* [Task description] In the entries below, find each line with the word "like" and pull it out.

*** Opening of Data extract ***

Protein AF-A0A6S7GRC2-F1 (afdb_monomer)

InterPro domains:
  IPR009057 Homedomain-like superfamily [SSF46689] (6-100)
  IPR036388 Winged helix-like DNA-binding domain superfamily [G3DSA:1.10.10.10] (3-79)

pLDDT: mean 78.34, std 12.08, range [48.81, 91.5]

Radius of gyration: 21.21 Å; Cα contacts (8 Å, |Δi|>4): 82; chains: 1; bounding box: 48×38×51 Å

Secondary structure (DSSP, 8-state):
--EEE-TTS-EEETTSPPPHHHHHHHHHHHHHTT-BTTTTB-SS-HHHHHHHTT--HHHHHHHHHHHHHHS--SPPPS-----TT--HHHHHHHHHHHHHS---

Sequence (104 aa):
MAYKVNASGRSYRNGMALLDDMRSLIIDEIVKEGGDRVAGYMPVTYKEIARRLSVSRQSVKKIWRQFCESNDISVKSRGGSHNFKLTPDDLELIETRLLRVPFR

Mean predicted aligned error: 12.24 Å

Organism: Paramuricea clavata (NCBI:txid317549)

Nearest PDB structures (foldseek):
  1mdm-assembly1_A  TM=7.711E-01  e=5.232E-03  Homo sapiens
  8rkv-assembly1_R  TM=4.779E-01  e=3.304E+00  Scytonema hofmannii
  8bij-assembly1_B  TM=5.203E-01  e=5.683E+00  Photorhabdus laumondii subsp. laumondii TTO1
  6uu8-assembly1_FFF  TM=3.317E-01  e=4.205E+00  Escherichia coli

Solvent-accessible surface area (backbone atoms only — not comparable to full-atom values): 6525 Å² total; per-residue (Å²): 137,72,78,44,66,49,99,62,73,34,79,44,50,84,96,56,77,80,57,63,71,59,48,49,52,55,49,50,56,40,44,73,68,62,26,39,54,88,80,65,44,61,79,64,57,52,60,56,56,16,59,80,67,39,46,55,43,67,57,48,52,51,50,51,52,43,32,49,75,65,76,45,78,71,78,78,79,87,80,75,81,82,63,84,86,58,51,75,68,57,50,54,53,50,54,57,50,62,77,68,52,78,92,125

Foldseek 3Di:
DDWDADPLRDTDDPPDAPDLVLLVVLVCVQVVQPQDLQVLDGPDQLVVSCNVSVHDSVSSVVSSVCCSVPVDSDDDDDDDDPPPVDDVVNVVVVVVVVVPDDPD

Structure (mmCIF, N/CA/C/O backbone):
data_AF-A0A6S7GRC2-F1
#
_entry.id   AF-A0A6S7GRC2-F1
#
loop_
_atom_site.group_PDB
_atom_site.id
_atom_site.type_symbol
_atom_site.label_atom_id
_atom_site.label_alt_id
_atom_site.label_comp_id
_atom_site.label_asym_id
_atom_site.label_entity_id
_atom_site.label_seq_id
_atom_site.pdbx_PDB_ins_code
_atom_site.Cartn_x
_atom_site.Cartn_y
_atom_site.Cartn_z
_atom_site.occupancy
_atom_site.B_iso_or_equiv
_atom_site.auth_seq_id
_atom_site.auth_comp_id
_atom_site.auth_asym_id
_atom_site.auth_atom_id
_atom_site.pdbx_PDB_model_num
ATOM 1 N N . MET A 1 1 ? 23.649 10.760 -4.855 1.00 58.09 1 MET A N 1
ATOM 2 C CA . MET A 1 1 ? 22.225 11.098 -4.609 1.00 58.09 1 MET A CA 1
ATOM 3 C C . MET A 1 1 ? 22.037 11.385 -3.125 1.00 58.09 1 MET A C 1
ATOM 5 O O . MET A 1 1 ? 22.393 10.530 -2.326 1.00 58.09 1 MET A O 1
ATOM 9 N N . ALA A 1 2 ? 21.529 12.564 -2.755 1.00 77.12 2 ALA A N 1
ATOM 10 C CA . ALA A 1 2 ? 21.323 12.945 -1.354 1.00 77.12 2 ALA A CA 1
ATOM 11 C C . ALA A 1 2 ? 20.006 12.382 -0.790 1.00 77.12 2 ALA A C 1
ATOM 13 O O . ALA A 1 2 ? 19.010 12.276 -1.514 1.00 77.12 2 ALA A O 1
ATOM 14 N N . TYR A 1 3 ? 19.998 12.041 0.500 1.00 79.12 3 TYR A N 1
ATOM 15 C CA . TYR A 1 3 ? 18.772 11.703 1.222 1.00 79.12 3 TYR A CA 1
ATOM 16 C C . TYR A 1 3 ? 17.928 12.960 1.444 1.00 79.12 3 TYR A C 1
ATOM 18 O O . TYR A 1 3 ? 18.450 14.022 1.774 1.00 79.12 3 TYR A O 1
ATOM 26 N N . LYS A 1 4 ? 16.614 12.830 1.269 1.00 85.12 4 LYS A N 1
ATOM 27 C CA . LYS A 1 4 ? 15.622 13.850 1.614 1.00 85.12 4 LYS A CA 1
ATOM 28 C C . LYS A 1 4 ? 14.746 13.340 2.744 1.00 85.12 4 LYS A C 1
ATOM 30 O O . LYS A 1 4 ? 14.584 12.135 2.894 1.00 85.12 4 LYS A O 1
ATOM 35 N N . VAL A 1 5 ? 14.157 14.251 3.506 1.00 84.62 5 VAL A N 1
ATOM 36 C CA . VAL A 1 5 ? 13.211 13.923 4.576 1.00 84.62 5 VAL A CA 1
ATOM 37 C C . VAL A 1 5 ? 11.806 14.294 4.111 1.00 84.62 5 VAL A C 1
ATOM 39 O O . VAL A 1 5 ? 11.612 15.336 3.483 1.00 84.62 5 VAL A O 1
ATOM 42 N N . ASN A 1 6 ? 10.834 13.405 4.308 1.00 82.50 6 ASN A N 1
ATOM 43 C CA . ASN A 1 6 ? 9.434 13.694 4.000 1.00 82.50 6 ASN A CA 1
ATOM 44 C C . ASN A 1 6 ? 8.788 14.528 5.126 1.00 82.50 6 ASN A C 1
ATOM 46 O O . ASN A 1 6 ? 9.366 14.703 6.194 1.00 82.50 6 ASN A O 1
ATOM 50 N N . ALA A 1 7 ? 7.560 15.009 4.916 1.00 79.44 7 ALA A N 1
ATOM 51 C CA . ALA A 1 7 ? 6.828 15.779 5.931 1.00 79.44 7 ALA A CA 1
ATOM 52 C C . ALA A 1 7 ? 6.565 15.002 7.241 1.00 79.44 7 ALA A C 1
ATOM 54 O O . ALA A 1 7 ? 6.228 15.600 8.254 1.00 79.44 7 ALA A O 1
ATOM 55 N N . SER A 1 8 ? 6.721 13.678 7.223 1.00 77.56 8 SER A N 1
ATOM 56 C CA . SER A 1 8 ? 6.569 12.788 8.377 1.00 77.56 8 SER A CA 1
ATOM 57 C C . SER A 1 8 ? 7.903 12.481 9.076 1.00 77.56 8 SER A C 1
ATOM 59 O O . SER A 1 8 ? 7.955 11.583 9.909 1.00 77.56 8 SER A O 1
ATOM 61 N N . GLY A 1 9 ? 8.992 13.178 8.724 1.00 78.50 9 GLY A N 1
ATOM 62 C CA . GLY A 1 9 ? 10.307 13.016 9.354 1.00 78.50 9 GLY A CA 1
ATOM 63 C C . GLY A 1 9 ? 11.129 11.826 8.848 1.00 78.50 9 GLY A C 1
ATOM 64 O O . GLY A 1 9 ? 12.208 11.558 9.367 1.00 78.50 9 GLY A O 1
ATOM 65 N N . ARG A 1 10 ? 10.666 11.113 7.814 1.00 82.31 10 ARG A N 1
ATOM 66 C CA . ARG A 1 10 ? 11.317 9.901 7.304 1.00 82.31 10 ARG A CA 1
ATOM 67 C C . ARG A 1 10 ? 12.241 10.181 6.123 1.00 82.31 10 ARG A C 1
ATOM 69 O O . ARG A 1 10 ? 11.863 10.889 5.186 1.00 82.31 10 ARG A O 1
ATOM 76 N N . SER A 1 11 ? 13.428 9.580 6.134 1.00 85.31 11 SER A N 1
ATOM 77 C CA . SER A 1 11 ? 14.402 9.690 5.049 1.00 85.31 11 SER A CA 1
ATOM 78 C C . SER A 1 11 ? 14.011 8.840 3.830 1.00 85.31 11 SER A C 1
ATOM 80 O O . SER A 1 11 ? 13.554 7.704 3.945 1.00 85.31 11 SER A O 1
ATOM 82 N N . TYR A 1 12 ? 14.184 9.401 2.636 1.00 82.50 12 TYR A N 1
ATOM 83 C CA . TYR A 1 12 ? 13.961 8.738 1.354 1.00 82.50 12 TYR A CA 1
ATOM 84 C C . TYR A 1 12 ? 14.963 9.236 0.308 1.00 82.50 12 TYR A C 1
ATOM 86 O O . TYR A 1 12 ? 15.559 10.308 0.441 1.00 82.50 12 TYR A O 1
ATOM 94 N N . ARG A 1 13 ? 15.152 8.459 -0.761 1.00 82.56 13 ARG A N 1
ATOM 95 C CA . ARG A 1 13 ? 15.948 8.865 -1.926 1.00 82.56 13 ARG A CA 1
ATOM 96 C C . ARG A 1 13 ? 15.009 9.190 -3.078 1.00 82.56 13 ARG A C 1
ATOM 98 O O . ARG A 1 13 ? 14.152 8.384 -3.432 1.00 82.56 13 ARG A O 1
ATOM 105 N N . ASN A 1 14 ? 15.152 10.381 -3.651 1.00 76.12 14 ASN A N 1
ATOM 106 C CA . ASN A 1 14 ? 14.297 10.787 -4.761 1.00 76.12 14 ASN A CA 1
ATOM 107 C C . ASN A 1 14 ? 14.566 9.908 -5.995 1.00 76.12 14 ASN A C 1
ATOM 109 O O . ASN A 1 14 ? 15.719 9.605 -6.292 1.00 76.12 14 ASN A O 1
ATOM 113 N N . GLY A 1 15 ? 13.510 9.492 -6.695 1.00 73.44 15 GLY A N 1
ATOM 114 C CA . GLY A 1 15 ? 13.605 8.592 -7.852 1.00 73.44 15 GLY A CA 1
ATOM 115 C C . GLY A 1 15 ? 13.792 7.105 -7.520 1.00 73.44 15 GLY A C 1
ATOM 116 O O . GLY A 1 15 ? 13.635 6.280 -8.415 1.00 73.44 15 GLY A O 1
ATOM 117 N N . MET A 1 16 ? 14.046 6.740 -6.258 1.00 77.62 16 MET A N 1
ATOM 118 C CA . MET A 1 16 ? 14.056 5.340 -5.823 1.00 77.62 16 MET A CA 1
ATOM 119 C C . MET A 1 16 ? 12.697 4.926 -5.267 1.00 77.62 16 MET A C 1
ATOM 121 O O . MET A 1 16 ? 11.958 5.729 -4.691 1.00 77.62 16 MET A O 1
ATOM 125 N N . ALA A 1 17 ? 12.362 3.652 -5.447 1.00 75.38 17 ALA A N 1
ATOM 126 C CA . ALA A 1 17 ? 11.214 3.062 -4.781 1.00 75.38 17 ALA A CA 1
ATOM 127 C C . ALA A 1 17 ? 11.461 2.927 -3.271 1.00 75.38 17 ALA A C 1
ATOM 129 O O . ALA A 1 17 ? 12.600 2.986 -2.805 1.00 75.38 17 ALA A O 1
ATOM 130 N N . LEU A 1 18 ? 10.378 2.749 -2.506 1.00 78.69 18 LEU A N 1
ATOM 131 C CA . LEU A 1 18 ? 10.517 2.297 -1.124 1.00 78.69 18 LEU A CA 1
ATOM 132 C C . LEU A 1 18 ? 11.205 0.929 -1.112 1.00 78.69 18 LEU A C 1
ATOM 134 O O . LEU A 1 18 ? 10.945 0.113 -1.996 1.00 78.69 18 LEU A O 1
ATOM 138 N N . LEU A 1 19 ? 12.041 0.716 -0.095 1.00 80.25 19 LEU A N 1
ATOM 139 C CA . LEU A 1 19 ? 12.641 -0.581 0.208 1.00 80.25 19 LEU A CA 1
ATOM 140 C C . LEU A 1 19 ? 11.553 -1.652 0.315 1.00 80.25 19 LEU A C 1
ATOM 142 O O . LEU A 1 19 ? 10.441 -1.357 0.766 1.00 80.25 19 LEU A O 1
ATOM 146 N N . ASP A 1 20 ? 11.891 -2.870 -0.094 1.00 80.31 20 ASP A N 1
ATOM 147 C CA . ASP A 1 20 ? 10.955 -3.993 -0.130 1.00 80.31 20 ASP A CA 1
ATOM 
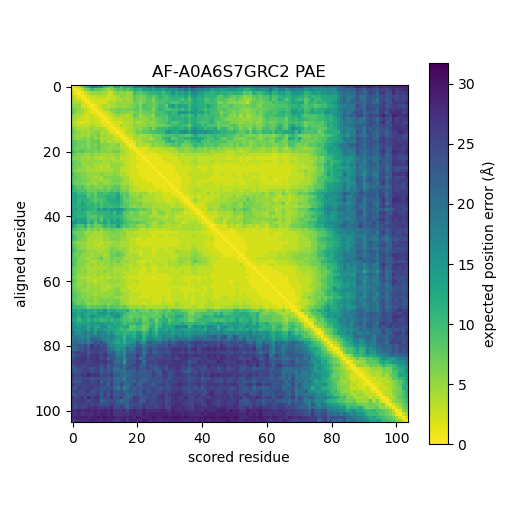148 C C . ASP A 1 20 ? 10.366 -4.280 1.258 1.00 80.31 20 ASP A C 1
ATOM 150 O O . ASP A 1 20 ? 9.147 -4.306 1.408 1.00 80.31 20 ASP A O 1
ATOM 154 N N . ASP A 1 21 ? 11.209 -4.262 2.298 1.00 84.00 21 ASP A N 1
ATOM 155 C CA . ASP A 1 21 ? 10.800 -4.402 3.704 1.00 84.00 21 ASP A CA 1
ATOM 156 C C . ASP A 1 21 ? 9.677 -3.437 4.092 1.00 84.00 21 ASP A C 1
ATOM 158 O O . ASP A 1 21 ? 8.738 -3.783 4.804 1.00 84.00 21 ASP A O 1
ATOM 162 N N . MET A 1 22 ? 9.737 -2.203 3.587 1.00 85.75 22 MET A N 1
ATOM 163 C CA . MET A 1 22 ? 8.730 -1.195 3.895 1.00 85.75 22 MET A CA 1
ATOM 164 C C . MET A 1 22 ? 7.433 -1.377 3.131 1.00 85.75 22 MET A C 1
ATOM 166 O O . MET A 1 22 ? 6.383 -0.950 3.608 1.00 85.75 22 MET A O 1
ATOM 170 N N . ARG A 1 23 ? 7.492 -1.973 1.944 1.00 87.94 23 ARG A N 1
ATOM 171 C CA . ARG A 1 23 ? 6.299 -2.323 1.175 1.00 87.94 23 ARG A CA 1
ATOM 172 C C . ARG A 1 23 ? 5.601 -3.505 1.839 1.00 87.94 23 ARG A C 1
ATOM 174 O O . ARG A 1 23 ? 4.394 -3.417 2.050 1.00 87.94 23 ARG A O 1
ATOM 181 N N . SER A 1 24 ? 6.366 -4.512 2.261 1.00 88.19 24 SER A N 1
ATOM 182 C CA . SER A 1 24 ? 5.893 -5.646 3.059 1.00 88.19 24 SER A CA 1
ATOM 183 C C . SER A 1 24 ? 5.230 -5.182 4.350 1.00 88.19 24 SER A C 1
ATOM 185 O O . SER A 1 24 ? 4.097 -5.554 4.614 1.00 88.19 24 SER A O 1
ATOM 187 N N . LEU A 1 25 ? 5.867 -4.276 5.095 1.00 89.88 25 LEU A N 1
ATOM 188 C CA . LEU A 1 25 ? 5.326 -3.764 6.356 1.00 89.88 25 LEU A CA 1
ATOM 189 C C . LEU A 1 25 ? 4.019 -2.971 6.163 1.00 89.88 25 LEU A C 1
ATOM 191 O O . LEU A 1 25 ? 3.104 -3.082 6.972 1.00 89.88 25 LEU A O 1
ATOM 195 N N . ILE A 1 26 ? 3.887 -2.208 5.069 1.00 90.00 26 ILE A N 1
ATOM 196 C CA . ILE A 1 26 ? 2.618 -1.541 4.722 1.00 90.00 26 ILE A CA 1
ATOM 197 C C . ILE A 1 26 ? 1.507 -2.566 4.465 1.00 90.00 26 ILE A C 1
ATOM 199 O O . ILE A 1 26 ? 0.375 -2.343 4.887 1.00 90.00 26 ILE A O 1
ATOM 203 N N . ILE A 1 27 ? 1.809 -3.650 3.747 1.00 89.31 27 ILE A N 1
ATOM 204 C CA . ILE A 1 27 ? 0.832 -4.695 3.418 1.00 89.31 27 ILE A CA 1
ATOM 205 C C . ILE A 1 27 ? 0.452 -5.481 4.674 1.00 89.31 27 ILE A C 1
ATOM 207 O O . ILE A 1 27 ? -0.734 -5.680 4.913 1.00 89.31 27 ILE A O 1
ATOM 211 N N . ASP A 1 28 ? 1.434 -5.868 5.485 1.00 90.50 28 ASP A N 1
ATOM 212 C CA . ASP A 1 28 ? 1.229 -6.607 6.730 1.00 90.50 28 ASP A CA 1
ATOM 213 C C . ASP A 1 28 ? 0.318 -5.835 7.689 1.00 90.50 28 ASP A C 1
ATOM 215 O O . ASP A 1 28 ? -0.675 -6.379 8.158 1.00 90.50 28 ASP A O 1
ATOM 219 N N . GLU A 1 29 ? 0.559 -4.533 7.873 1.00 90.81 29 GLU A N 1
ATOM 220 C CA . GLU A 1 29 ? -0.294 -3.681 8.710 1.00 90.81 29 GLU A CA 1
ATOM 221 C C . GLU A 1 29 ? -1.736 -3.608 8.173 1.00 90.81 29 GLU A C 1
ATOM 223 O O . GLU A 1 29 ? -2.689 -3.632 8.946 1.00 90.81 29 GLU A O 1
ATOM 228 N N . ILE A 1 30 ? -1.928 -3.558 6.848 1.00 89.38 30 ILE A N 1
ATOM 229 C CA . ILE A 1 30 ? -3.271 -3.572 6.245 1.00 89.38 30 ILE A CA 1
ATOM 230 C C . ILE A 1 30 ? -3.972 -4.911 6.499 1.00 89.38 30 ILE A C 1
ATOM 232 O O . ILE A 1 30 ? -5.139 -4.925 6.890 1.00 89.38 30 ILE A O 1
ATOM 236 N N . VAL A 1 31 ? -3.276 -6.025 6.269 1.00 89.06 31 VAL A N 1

*** Close of Data extract ***

* [Your response]
  IPR009057 Homedomain-like superfamily [SSF46689] (6-100)
  IPR036388 Winged helix-like DNA-binding domain superfamily [G3DSA:1.10.10.10] (3-79)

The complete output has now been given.